Records from a dataset
────

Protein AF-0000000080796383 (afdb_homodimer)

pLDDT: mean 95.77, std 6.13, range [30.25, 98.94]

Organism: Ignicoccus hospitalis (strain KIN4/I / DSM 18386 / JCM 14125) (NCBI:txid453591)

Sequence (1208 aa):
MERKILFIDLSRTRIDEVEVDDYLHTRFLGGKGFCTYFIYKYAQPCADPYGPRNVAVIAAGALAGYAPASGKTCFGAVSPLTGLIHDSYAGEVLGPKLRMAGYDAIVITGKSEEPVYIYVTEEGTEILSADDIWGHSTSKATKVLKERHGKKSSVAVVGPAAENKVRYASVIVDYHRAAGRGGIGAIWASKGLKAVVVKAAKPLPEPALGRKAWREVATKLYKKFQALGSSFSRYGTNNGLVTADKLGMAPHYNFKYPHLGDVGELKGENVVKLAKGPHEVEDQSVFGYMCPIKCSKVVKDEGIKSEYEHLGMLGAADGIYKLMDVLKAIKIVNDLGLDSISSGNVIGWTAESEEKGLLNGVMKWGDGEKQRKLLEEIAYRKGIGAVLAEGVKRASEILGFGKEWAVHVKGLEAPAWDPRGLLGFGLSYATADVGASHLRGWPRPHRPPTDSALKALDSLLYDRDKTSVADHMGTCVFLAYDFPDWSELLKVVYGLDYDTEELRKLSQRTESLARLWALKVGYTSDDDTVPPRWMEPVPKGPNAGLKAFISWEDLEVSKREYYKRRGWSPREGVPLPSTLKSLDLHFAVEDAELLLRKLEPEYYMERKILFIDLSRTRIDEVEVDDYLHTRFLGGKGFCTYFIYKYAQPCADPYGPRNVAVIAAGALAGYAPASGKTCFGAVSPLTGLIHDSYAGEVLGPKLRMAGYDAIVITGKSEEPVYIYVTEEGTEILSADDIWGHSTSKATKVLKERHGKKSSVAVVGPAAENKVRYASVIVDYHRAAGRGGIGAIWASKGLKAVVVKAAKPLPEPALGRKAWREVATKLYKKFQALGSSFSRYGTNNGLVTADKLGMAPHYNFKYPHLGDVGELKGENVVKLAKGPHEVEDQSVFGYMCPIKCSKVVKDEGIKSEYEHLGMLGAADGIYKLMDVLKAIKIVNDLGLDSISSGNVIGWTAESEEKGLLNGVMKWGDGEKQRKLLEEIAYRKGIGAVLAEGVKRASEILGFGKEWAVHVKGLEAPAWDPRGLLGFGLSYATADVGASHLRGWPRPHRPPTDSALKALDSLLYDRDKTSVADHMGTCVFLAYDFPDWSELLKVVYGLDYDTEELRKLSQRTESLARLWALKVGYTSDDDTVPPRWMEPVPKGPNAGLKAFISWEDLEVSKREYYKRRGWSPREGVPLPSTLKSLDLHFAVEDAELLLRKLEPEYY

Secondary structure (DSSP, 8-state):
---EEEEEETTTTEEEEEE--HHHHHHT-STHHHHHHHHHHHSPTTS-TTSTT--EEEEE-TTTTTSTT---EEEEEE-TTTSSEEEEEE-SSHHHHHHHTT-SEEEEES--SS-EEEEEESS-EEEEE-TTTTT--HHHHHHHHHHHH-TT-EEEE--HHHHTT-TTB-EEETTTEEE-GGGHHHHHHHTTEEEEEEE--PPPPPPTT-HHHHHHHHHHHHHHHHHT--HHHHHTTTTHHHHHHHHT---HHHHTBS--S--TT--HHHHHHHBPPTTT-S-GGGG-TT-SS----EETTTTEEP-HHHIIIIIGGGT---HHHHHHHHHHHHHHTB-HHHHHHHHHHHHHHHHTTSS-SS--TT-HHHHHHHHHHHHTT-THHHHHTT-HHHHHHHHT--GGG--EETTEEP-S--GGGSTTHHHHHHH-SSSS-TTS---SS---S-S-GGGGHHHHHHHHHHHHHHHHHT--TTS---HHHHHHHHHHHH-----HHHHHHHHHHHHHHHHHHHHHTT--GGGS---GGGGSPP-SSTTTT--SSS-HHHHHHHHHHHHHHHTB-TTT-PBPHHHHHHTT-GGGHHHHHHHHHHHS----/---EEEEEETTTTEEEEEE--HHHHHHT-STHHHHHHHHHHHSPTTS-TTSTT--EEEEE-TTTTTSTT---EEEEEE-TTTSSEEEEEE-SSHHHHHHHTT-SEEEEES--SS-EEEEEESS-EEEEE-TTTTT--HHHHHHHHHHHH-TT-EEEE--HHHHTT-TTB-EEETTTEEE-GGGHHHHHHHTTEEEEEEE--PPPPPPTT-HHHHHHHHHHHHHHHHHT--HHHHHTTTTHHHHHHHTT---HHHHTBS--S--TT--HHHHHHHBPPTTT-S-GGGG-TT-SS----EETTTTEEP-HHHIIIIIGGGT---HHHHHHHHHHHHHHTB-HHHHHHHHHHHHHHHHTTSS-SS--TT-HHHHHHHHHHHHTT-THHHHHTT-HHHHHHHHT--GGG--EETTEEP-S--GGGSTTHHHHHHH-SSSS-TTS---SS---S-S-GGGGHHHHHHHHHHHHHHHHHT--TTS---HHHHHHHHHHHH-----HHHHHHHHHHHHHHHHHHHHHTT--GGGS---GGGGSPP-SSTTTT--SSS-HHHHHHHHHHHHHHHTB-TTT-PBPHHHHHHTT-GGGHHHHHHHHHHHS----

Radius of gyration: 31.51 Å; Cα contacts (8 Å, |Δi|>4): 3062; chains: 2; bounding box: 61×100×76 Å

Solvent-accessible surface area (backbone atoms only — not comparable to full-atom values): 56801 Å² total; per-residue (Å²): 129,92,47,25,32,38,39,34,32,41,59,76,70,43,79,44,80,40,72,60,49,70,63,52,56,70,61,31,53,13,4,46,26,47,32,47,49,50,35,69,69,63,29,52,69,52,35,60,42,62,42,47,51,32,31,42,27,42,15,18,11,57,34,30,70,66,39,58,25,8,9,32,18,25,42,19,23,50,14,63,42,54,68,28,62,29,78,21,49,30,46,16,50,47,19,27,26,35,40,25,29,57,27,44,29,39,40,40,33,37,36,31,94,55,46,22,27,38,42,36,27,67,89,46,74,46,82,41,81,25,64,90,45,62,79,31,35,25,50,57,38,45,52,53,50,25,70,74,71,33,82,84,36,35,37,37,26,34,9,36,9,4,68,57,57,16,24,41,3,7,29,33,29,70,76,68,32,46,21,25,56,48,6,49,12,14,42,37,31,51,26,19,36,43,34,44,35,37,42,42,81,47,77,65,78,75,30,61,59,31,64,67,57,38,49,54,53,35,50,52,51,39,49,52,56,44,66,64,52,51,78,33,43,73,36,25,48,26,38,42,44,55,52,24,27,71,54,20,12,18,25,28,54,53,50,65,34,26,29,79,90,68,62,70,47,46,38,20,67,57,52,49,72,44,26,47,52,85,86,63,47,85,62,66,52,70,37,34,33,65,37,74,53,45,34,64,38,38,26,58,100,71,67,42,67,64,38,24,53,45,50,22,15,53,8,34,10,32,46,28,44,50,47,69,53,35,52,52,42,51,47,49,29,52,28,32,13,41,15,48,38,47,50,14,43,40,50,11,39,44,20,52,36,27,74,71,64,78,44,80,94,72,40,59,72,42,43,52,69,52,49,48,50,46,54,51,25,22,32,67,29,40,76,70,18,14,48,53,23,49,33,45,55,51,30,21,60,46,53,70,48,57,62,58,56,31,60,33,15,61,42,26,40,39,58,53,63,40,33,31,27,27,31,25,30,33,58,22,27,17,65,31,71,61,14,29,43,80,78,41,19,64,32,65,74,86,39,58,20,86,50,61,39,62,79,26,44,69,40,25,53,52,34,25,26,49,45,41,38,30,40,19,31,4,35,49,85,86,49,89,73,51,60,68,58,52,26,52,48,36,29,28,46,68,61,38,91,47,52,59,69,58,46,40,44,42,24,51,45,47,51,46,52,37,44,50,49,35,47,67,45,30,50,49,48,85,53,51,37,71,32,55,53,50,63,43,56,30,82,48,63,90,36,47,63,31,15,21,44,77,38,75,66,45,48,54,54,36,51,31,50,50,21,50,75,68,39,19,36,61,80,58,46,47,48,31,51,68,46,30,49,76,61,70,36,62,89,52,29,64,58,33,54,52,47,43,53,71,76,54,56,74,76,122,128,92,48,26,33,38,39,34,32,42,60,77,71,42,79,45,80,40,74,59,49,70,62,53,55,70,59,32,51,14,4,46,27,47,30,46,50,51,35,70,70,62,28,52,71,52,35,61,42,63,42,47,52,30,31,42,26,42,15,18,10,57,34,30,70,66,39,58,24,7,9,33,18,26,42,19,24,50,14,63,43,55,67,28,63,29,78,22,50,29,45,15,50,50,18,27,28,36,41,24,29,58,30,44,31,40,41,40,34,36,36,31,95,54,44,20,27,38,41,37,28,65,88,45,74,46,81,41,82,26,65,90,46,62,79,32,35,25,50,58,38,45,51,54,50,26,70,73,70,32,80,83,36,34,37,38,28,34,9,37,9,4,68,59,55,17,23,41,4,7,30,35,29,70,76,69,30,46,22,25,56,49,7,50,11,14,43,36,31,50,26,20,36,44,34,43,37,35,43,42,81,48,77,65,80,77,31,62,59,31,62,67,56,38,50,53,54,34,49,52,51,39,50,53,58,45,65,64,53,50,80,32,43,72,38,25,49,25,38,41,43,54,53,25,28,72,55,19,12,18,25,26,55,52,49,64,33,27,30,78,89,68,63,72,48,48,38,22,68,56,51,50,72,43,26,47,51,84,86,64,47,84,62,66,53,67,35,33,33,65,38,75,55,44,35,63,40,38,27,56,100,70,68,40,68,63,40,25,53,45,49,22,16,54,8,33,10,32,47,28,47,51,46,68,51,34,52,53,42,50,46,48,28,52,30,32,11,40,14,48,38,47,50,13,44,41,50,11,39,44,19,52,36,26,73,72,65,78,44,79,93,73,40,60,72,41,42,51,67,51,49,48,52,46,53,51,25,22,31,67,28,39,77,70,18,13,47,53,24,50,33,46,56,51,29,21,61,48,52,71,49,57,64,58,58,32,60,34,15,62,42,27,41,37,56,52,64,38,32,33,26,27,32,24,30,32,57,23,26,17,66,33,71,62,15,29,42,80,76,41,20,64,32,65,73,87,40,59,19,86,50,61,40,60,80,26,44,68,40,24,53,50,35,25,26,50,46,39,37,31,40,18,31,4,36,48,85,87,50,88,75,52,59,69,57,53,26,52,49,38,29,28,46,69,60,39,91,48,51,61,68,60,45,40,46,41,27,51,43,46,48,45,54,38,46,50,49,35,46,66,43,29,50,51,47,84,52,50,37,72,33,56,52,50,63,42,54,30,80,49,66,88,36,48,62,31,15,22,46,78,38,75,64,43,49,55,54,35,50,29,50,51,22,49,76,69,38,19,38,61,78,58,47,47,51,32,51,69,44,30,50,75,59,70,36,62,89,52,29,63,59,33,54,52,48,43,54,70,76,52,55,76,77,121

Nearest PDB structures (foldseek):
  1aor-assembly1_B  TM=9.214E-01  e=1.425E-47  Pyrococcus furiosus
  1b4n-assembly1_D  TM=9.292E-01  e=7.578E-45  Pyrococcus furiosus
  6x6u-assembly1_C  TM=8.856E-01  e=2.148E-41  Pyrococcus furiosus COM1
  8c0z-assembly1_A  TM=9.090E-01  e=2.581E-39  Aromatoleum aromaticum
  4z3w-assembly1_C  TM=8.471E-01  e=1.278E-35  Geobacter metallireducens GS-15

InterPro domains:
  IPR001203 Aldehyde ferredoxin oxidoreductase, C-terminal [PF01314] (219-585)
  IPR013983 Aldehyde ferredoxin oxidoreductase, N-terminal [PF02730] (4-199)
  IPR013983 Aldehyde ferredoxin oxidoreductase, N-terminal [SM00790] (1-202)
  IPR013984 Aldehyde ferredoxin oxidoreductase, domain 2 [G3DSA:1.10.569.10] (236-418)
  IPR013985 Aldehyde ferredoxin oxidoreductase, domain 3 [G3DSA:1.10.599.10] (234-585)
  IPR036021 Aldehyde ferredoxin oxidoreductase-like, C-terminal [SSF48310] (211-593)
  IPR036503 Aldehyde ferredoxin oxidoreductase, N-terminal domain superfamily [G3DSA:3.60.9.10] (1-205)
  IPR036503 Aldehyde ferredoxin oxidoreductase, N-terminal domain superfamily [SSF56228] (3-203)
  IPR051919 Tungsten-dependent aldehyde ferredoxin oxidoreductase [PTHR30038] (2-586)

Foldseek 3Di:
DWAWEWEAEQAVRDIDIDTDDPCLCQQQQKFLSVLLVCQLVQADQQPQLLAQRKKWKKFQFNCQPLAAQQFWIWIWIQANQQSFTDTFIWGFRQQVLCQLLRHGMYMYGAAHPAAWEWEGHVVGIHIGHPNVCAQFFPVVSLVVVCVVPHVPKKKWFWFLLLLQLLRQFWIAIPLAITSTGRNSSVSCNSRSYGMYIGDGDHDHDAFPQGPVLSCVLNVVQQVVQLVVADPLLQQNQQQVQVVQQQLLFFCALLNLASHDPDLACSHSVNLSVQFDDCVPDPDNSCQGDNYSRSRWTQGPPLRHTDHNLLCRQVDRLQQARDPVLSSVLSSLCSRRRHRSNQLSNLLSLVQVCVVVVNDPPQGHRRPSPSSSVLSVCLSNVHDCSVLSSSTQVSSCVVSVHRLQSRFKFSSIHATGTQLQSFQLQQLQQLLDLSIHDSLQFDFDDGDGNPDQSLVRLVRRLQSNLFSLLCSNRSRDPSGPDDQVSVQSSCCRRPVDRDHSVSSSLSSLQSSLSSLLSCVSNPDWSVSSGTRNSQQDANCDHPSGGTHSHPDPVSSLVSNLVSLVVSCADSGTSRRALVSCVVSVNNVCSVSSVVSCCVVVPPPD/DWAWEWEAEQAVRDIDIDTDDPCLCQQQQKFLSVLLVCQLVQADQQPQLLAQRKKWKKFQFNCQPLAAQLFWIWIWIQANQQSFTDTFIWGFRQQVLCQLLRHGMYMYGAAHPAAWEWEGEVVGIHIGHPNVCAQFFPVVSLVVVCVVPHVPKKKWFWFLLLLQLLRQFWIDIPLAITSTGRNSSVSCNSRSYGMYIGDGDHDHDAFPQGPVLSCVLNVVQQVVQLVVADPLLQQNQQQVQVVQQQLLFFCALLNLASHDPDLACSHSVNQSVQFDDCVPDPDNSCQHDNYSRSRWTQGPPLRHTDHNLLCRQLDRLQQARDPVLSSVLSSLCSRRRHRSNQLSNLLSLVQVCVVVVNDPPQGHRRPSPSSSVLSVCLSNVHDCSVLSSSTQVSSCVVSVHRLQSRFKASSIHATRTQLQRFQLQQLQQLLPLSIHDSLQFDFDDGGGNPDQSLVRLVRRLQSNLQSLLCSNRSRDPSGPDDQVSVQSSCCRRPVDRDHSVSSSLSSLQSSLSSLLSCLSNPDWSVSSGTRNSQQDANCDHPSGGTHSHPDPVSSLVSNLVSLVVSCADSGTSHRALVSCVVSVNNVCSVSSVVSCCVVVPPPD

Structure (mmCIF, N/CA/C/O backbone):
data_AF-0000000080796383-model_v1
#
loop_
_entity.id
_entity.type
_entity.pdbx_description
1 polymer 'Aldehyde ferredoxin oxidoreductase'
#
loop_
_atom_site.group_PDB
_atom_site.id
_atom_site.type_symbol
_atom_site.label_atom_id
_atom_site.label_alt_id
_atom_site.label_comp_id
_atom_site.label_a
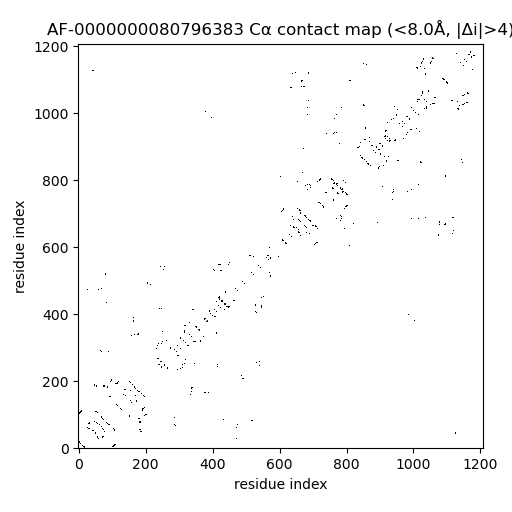sym_id
_atom_site.label_entity_id
_atom_site.label_seq_id
_atom_site.pdbx_PDB_ins_code
_atom_site.Cartn_x
_atom_site.Cartn_y
_atom_site.Cartn_z
_atom_site.occupancy
_atom_site.B_iso_or_equiv
_atom_site.auth_seq_id
_atom_site.auth_comp_id
_atom_site.auth_asym_id
_atom_site.auth_atom_id
_atom_site.pdbx_PDB_model_num
ATOM 1 N N . MET A 1 1 ? 11.141 41.75 -6.754 1 75.19 1 MET A N 1
ATOM 2 C CA . MET A 1 1 ? 11.758 40.938 -5.707 1 75.19 1 MET A CA 1
ATOM 3 C C . MET A 1 1 ? 12.18 39.562 -6.254 1 75.19 1 MET A C 1
ATOM 5 O O . MET A 1 1 ? 11.391 38.906 -6.922 1 75.19 1 MET A O 1
ATOM 9 N N . GLU A 1 2 ? 13.398 39.312 -6.098 1 85.06 2 GLU A N 1
ATOM 10 C CA . GLU A 1 2 ? 13.938 38.031 -6.535 1 85.06 2 GLU A CA 1
ATOM 11 C C . GLU A 1 2 ? 13.711 36.938 -5.48 1 85.06 2 GLU A C 1
ATOM 13 O O . GLU A 1 2 ? 14.055 37.125 -4.312 1 85.06 2 GLU A O 1
ATOM 18 N N . ARG A 1 3 ? 12.953 35.906 -5.797 1 94.88 3 ARG A N 1
ATOM 19 C CA . ARG A 1 3 ? 12.68 34.75 -4.93 1 94.88 3 ARG A CA 1
ATOM 20 C C . ARG A 1 3 ? 13.398 33.5 -5.43 1 94.88 3 ARG A C 1
ATOM 22 O O . ARG A 1 3 ? 13.609 33.344 -6.633 1 94.88 3 ARG A O 1
ATOM 29 N N . LYS A 1 4 ? 13.828 32.719 -4.488 1 96.75 4 LYS A N 1
ATOM 30 C CA . LYS A 1 4 ? 14.633 31.578 -4.867 1 96.75 4 LYS A CA 1
ATOM 31 C C . LYS A 1 4 ? 14.164 30.328 -4.129 1 96.75 4 LYS A C 1
ATOM 33 O O . LYS A 1 4 ? 13.609 30.406 -3.033 1 96.75 4 LYS A O 1
ATOM 38 N N . ILE A 1 5 ? 14.367 29.172 -4.777 1 97.69 5 ILE A N 1
ATOM 39 C CA . ILE A 1 5 ? 14.125 27.844 -4.215 1 97.69 5 ILE A CA 1
ATOM 40 C C . ILE A 1 5 ? 15.43 27.062 -4.168 1 97.69 5 ILE A C 1
ATOM 42 O O . ILE A 1 5 ? 16.203 27.062 -5.129 1 97.69 5 ILE A O 1
ATOM 46 N N . LEU A 1 6 ? 15.695 26.453 -3.07 1 97.88 6 LEU A N 1
ATOM 47 C CA . LEU A 1 6 ? 16.828 25.547 -2.939 1 97.88 6 LEU A CA 1
ATOM 48 C C . LEU A 1 6 ? 16.422 24.125 -3.303 1 97.88 6 LEU A C 1
ATOM 50 O O . LEU A 1 6 ? 15.516 23.547 -2.688 1 97.88 6 LEU A O 1
ATOM 54 N N . PHE A 1 7 ? 17.047 23.594 -4.316 1 97.69 7 PHE A N 1
ATOM 55 C CA . PHE A 1 7 ? 16.891 22.188 -4.656 1 97.69 7 PHE A CA 1
ATOM 56 C C . PHE A 1 7 ? 18.078 21.359 -4.156 1 97.69 7 PHE A C 1
ATOM 58 O O . PHE A 1 7 ? 19.219 21.625 -4.523 1 97.69 7 PHE A O 1
ATOM 65 N N . ILE A 1 8 ? 17.797 20.375 -3.355 1 97.88 8 ILE A N 1
ATOM 66 C CA . ILE A 1 8 ? 18.859 19.562 -2.77 1 97.88 8 ILE A CA 1
ATOM 67 C C . ILE A 1 8 ? 18.625 18.094 -3.119 1 97.88 8 ILE A C 1
ATOM 69 O O . ILE A 1 8 ? 17.578 17.531 -2.811 1 97.88 8 ILE A O 1
ATOM 73 N N . ASP A 1 9 ? 19.531 17.469 -3.758 1 96.69 9 ASP A N 1
ATOM 74 C CA . ASP A 1 9 ? 19.531 16.031 -4.016 1 96.69 9 ASP A CA 1
ATOM 75 C C . ASP A 1 9 ? 20.484 15.305 -3.07 1 96.69 9 ASP A C 1
ATOM 77 O O . ASP A 1 9 ? 21.719 15.383 -3.229 1 96.69 9 ASP A O 1
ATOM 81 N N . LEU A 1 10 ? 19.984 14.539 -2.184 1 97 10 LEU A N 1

────

**WHAT YOU HAVE TO DO**
Among the entries above, the lines between the ones containing "N-terminal [PF02730] (4-199)" and "IPR013984 Aldehyde ferredoxin", inclusive, are to be transcribed exactly. No other line is to be given.

**EXERCISE RESPONSE**
  IPR013983 Aldehyde ferredoxin oxidoreductase, N-terminal [PF02730] (4-199)
  IPR013983 Aldehyde ferredoxin oxidoreductase, N-terminal [SM00790] (1-202)
  IPR013984 Aldehyde ferredoxin oxidoreductase, domain 2 [G3DSA:1.10.569.10] (236-418)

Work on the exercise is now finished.